For all the diversity on display, everyone agrees on one thing: the rates are too damn high. Hamilton’s went up 16.5% in 2024/25 and are set to rise another 15.5% this year. The reasons are familiar. Past councils, buoyed on by crowds like the one in attendance, kept rates artificially low and failed to invest in vital infrastructure. Now the bill has come due, and it’s crippling. Development is currently banned in much of the city because the pipes aren’t up to scratch.

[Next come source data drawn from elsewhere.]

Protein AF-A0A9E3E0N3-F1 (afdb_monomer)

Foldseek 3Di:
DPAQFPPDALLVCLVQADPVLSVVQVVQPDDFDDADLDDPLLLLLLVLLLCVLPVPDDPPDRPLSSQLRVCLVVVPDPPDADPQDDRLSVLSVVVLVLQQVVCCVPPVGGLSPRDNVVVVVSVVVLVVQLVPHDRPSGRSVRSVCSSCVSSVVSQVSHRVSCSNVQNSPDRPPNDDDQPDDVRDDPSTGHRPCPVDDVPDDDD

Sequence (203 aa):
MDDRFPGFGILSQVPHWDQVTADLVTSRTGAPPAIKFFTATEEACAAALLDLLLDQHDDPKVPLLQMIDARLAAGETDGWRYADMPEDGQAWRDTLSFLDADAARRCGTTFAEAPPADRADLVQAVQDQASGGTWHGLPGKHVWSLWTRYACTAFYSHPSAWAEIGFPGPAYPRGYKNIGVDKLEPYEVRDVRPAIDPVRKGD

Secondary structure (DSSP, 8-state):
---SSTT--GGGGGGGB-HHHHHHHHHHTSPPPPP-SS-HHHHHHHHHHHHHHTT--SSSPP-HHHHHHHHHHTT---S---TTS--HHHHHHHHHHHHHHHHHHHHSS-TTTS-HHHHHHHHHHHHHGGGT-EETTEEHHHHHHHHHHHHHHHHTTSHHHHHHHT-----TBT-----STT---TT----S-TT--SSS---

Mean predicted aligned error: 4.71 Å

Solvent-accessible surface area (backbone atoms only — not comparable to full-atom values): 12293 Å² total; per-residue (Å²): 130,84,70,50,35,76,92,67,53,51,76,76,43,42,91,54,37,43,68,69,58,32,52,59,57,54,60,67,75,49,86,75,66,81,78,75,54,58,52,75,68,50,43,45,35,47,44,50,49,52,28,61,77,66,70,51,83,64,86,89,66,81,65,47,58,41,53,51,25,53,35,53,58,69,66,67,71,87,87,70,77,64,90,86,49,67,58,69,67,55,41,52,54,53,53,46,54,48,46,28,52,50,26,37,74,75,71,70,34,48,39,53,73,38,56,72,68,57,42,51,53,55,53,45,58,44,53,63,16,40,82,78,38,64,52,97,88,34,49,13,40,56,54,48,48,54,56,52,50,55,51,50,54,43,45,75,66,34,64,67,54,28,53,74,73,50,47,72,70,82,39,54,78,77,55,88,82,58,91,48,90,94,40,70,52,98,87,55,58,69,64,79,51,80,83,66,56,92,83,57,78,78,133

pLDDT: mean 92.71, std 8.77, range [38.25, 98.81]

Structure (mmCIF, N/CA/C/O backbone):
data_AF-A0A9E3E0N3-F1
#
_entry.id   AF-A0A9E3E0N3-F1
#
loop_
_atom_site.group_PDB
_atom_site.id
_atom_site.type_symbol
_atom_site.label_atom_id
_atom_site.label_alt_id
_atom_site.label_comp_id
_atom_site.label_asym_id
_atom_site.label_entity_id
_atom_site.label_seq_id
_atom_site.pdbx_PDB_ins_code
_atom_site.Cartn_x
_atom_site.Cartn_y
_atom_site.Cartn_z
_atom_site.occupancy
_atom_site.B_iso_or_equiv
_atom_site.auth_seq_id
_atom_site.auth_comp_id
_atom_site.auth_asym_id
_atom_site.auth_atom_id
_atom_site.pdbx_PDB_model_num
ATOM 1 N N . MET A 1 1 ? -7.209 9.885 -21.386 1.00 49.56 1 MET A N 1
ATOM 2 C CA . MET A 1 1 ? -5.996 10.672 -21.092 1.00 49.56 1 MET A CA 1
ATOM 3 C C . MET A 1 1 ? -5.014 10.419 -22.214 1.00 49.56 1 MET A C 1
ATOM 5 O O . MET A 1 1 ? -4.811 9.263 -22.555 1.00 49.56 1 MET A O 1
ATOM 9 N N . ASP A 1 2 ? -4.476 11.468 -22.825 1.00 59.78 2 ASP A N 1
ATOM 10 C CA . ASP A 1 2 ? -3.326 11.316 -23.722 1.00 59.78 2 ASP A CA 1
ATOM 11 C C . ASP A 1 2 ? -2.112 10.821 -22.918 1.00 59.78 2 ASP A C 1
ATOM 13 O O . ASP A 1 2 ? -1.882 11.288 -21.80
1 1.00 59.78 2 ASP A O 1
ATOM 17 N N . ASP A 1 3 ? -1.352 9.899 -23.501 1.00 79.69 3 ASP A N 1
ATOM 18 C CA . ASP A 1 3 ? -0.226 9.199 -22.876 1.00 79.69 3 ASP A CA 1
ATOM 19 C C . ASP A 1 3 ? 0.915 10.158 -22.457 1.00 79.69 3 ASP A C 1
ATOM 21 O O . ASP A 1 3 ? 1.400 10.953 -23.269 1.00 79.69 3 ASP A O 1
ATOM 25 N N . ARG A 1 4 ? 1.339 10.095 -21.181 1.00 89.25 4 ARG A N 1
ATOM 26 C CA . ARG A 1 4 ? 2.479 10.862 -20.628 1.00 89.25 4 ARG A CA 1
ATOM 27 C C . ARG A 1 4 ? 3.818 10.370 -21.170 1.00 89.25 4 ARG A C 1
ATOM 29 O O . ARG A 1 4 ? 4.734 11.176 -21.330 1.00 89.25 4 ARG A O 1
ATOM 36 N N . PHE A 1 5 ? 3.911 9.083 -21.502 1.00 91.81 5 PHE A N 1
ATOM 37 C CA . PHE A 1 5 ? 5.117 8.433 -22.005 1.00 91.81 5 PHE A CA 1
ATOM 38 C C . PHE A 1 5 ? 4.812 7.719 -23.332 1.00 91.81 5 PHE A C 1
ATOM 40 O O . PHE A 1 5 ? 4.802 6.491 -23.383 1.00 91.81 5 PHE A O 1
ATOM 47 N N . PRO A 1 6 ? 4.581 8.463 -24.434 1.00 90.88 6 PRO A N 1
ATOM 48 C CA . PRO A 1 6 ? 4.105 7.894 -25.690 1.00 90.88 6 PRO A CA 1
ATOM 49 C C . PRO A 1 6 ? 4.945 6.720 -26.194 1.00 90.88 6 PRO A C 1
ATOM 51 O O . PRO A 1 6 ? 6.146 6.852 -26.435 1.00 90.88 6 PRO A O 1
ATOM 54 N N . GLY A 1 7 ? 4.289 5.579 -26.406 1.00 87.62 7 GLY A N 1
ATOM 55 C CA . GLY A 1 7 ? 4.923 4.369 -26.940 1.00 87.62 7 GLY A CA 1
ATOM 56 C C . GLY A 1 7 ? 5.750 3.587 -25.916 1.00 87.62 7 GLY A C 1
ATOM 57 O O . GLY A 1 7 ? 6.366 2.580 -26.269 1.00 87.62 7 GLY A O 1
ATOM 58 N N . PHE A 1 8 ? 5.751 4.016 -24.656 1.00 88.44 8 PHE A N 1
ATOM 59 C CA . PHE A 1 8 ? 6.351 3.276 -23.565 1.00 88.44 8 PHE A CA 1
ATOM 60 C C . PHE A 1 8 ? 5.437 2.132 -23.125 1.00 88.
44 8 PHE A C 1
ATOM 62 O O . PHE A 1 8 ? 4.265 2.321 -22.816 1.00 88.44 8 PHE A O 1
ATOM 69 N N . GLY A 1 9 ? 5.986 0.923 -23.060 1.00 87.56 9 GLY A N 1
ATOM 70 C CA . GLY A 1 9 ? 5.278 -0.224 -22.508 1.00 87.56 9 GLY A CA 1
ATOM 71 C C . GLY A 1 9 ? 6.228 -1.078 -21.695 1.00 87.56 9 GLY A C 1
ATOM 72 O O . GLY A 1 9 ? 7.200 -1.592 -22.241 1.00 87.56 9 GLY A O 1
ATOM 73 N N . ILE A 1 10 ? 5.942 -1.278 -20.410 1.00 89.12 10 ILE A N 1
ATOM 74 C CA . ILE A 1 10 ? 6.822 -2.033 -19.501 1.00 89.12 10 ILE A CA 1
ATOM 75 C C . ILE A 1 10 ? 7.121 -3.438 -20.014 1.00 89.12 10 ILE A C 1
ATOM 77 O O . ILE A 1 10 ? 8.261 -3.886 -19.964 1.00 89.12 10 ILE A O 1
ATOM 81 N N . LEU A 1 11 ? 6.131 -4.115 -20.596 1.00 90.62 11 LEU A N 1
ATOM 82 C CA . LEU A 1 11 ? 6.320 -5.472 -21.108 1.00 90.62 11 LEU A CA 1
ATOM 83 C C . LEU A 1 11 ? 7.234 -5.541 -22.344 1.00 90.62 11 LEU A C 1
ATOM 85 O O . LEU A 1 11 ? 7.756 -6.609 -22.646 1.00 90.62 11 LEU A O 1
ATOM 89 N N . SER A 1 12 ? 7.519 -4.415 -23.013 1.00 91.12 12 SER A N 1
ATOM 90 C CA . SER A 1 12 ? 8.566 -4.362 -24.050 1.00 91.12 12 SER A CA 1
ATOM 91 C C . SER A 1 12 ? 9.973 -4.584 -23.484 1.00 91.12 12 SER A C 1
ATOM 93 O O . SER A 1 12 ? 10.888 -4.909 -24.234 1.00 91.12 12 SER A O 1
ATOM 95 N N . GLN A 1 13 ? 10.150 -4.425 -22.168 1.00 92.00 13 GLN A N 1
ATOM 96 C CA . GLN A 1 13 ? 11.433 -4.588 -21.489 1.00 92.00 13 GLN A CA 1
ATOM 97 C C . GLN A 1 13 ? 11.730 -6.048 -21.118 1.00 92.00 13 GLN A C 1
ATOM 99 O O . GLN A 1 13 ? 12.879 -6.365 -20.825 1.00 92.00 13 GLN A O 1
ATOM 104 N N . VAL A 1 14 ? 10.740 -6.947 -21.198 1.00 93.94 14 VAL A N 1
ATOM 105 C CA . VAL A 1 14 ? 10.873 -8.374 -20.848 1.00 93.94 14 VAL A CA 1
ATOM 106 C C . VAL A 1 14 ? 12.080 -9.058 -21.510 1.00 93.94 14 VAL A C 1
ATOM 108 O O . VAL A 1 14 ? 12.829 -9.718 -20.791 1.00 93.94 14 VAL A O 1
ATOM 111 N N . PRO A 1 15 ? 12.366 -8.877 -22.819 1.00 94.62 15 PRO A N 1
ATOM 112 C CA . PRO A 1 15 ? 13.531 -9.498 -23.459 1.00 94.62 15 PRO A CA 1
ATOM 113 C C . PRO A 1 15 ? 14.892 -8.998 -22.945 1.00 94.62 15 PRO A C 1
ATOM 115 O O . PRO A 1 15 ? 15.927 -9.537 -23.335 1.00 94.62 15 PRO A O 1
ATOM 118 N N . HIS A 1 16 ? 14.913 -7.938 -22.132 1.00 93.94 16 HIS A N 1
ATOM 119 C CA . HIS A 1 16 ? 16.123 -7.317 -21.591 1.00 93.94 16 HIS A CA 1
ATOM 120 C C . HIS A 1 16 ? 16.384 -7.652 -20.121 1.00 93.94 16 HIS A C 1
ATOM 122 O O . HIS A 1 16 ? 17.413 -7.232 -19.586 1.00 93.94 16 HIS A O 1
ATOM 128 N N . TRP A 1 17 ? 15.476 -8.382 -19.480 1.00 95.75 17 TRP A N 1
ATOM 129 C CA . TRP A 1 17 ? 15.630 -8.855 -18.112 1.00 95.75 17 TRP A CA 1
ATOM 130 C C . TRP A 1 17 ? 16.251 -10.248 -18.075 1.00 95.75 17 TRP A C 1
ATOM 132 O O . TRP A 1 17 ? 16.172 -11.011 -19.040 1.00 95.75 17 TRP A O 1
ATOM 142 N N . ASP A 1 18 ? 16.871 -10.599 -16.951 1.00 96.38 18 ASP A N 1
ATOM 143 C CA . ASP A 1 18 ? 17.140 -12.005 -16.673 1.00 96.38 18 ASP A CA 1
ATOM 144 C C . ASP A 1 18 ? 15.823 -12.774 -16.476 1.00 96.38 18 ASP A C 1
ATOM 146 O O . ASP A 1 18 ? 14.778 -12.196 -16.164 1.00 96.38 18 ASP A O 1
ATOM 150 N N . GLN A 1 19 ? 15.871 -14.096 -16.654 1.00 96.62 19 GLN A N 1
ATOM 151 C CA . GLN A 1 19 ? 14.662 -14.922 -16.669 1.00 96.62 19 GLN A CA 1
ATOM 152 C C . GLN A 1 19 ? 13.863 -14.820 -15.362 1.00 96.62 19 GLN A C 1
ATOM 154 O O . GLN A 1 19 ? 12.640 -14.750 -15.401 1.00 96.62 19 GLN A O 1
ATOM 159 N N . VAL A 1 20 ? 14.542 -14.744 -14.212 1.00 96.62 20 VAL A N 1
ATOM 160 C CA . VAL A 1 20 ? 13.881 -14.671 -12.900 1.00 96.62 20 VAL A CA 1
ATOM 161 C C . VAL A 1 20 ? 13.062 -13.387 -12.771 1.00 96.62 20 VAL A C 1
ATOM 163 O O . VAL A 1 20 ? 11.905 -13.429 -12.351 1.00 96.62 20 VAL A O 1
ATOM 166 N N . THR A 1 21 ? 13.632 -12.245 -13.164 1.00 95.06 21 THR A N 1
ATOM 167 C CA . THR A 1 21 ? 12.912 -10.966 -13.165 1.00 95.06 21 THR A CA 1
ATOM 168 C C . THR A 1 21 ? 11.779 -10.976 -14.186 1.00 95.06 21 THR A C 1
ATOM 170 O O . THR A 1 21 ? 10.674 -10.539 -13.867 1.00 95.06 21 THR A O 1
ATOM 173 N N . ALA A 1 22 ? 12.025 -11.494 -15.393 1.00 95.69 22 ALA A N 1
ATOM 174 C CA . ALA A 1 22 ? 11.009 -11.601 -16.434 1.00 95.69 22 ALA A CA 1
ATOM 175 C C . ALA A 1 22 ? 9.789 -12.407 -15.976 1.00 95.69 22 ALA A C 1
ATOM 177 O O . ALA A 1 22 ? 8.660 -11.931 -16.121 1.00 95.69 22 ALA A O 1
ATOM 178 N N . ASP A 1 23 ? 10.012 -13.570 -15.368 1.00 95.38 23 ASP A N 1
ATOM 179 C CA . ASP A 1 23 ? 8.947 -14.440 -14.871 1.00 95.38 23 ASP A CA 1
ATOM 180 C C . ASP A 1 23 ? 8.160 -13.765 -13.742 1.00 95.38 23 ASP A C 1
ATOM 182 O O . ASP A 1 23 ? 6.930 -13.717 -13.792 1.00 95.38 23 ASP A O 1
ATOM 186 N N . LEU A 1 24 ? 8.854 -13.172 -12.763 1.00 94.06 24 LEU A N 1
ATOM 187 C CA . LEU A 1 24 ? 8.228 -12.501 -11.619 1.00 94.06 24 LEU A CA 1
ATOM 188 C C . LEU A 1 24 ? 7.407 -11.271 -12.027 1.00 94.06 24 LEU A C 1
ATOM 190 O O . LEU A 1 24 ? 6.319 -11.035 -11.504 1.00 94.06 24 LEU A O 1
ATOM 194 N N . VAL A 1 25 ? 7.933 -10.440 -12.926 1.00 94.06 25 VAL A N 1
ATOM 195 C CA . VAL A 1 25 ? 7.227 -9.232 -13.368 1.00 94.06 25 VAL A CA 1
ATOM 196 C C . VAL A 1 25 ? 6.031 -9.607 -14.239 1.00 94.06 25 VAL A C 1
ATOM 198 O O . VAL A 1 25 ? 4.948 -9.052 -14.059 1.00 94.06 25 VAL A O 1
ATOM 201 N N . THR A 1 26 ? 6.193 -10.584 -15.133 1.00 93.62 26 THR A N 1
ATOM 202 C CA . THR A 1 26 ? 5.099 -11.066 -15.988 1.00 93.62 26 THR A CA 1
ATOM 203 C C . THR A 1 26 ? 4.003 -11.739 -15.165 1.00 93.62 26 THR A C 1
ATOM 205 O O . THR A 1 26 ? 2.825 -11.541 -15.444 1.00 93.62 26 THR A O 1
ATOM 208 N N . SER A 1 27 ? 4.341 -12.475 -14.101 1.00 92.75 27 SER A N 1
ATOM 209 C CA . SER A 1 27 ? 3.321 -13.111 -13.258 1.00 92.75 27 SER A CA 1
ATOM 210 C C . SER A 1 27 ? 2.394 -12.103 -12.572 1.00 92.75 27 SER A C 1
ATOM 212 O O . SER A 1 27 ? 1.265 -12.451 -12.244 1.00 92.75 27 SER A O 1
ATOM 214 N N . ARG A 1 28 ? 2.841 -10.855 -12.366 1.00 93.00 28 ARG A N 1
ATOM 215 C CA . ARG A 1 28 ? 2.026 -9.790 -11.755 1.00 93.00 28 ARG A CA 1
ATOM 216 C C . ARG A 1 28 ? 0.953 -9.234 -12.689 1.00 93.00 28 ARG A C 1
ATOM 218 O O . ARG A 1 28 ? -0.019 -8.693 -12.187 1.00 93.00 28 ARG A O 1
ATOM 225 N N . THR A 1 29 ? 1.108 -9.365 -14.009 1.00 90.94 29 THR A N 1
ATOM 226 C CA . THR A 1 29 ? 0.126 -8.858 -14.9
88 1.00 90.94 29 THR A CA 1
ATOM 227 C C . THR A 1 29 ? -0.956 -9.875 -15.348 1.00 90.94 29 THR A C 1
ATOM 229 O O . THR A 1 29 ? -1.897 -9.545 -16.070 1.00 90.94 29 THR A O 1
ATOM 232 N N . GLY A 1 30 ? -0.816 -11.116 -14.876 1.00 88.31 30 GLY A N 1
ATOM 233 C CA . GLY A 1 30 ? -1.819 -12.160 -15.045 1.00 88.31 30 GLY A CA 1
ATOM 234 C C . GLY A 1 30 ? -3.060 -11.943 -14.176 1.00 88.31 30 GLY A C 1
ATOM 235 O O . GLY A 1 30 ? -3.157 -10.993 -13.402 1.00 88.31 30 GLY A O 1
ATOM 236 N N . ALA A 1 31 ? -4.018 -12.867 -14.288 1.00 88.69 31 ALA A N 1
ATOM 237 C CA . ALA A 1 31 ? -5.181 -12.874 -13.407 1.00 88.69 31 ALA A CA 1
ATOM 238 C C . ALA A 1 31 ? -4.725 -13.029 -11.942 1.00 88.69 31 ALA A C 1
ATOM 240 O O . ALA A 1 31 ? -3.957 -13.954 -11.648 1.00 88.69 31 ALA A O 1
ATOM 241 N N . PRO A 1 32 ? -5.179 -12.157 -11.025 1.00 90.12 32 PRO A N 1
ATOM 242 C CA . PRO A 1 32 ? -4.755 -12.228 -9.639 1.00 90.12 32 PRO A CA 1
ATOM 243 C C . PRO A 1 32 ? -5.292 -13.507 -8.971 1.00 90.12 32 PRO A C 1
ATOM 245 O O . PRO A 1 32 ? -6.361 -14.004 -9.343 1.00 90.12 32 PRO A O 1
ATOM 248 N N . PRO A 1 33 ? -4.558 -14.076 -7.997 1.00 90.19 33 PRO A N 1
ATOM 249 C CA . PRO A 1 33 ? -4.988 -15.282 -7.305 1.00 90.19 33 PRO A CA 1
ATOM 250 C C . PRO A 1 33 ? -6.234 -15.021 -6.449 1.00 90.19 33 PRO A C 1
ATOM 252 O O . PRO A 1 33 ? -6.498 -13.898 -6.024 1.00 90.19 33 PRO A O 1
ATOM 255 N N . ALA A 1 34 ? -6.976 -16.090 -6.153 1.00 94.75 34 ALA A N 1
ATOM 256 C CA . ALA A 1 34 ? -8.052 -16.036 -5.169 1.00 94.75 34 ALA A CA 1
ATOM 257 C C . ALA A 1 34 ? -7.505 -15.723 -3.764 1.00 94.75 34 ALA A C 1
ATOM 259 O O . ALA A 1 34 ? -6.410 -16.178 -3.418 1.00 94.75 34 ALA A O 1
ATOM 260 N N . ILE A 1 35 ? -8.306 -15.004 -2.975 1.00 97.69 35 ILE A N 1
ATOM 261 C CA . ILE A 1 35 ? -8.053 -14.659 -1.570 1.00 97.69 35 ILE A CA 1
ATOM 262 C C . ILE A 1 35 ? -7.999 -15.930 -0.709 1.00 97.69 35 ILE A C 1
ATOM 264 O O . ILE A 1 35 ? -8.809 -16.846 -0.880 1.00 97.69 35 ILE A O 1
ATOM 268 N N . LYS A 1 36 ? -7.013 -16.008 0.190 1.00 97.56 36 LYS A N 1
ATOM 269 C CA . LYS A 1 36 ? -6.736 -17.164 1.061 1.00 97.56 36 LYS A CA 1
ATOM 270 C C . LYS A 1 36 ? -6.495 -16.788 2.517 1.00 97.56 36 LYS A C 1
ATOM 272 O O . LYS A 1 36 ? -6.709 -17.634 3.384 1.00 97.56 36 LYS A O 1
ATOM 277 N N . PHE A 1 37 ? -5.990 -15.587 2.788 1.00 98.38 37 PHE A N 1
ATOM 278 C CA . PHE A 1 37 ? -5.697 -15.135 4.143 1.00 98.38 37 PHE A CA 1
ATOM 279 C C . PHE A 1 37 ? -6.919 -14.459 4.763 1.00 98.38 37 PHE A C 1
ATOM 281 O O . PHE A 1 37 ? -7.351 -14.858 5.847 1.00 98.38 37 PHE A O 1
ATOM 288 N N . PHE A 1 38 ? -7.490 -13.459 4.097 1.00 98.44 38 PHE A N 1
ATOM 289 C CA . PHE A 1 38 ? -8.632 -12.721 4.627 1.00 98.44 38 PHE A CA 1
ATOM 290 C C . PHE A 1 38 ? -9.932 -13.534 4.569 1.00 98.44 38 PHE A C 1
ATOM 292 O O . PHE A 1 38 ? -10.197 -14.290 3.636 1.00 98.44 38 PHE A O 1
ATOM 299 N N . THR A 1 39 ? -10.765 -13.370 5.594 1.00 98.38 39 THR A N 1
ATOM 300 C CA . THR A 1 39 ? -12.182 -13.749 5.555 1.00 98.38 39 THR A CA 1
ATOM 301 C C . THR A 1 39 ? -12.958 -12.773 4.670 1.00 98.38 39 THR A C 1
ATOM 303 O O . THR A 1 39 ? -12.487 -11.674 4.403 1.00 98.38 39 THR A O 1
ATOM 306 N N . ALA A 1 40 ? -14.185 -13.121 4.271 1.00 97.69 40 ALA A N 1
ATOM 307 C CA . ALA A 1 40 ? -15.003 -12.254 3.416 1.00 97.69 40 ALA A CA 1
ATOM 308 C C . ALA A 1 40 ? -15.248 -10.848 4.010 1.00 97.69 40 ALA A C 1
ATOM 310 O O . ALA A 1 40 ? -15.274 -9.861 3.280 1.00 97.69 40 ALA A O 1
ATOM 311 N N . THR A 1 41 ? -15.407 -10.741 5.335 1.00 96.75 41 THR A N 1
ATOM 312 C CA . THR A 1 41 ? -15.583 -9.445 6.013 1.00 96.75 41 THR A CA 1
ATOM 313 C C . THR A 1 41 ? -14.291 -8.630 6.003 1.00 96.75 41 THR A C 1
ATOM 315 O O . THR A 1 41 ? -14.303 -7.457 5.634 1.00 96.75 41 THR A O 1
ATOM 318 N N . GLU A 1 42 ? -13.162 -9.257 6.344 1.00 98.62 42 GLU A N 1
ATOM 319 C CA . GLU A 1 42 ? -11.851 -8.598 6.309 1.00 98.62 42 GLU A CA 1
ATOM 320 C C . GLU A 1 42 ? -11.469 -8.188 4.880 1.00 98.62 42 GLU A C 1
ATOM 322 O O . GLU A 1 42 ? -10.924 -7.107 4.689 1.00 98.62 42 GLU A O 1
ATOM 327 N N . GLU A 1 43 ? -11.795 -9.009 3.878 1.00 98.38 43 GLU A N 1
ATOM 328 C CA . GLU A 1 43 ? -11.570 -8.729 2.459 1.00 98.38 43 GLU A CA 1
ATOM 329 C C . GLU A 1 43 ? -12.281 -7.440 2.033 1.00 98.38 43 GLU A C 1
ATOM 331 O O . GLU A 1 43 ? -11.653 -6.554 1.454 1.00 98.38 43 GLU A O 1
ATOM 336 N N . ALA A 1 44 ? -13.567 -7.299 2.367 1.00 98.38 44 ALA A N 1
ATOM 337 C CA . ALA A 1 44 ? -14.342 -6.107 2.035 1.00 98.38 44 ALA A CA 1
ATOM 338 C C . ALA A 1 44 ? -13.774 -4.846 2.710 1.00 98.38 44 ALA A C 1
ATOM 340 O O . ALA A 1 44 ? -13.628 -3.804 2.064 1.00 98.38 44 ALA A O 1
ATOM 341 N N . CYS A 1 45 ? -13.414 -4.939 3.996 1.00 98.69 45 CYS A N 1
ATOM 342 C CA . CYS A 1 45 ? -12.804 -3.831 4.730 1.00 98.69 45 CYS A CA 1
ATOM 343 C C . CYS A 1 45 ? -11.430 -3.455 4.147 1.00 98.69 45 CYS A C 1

No one wants to hear excuses like that though. Macindoe’s entire message is oriented around cutting back the burgeoning rates bill by reducing waste. It’s echoed by his fellow right-leaning candidates and centrists like former K’aute Pasifika Trust chief executive Rachel Karalus. Even Thomson, his left-wing challenger, concedes current increases are “unsustainable” and promises to bring them down.
Tim Macindoe finds a sympathetic audience for his stump speech on getting rates back under control.
But what are their proposals? Macindoe and McDonald bring up speed bumps, which are mostly funded by NZTA, and represent an infinitesimally small part of the council’s capital budget. Thomson talks about bringing services, including rubbish collection, in-house. The most popular idea is reviewing the council’s procurement practices.
Even that seems unlikely to make a meaningful dent. Hamilton’s rates increases are almost all going toward core infrastructure. When a minority of councillors, including Macindoe, tried to reduce them last year, instructing the chief executive to make savings that would rise over two years to around $10 million per annum, they were told it would mean shutting a library, reducing road safety education, and turning off the city’s fountains, among a host of other service reductions. Macindoe is vowing not to make cuts to libraries now, and he’ll have to find some outrageously inflated council contracts if he wants to knock rates rises back by even a few percentage points.
Maybe contractors really are taking the council for a ride, and those savings will turn up. But it also seems possible that Hamilton faces a choice between harsh rates rises, and letting poo bubble up in the streets every time it rains. That’s a hard pill to swallow. People are struggling with the cost of living crisis, and these aspiring mayors feel obliged to at least give them hope of relief. They get claps for their cutback commitments, no matter how light on detail some of them may be, then file out to pass round brochures promising to make changes that could well prove impossible.
There’s no way round it, even for the candidates who want the council to keep making investments in things like public transport provision and emissions reduction. Afterward it emerges that Thomson has agreed to meet the night’s protester at a local library on Monday morning. This is a rates election, and if you want to win, you’ve got to talk to the people who are frustrated, even if you think their ire is misdirected.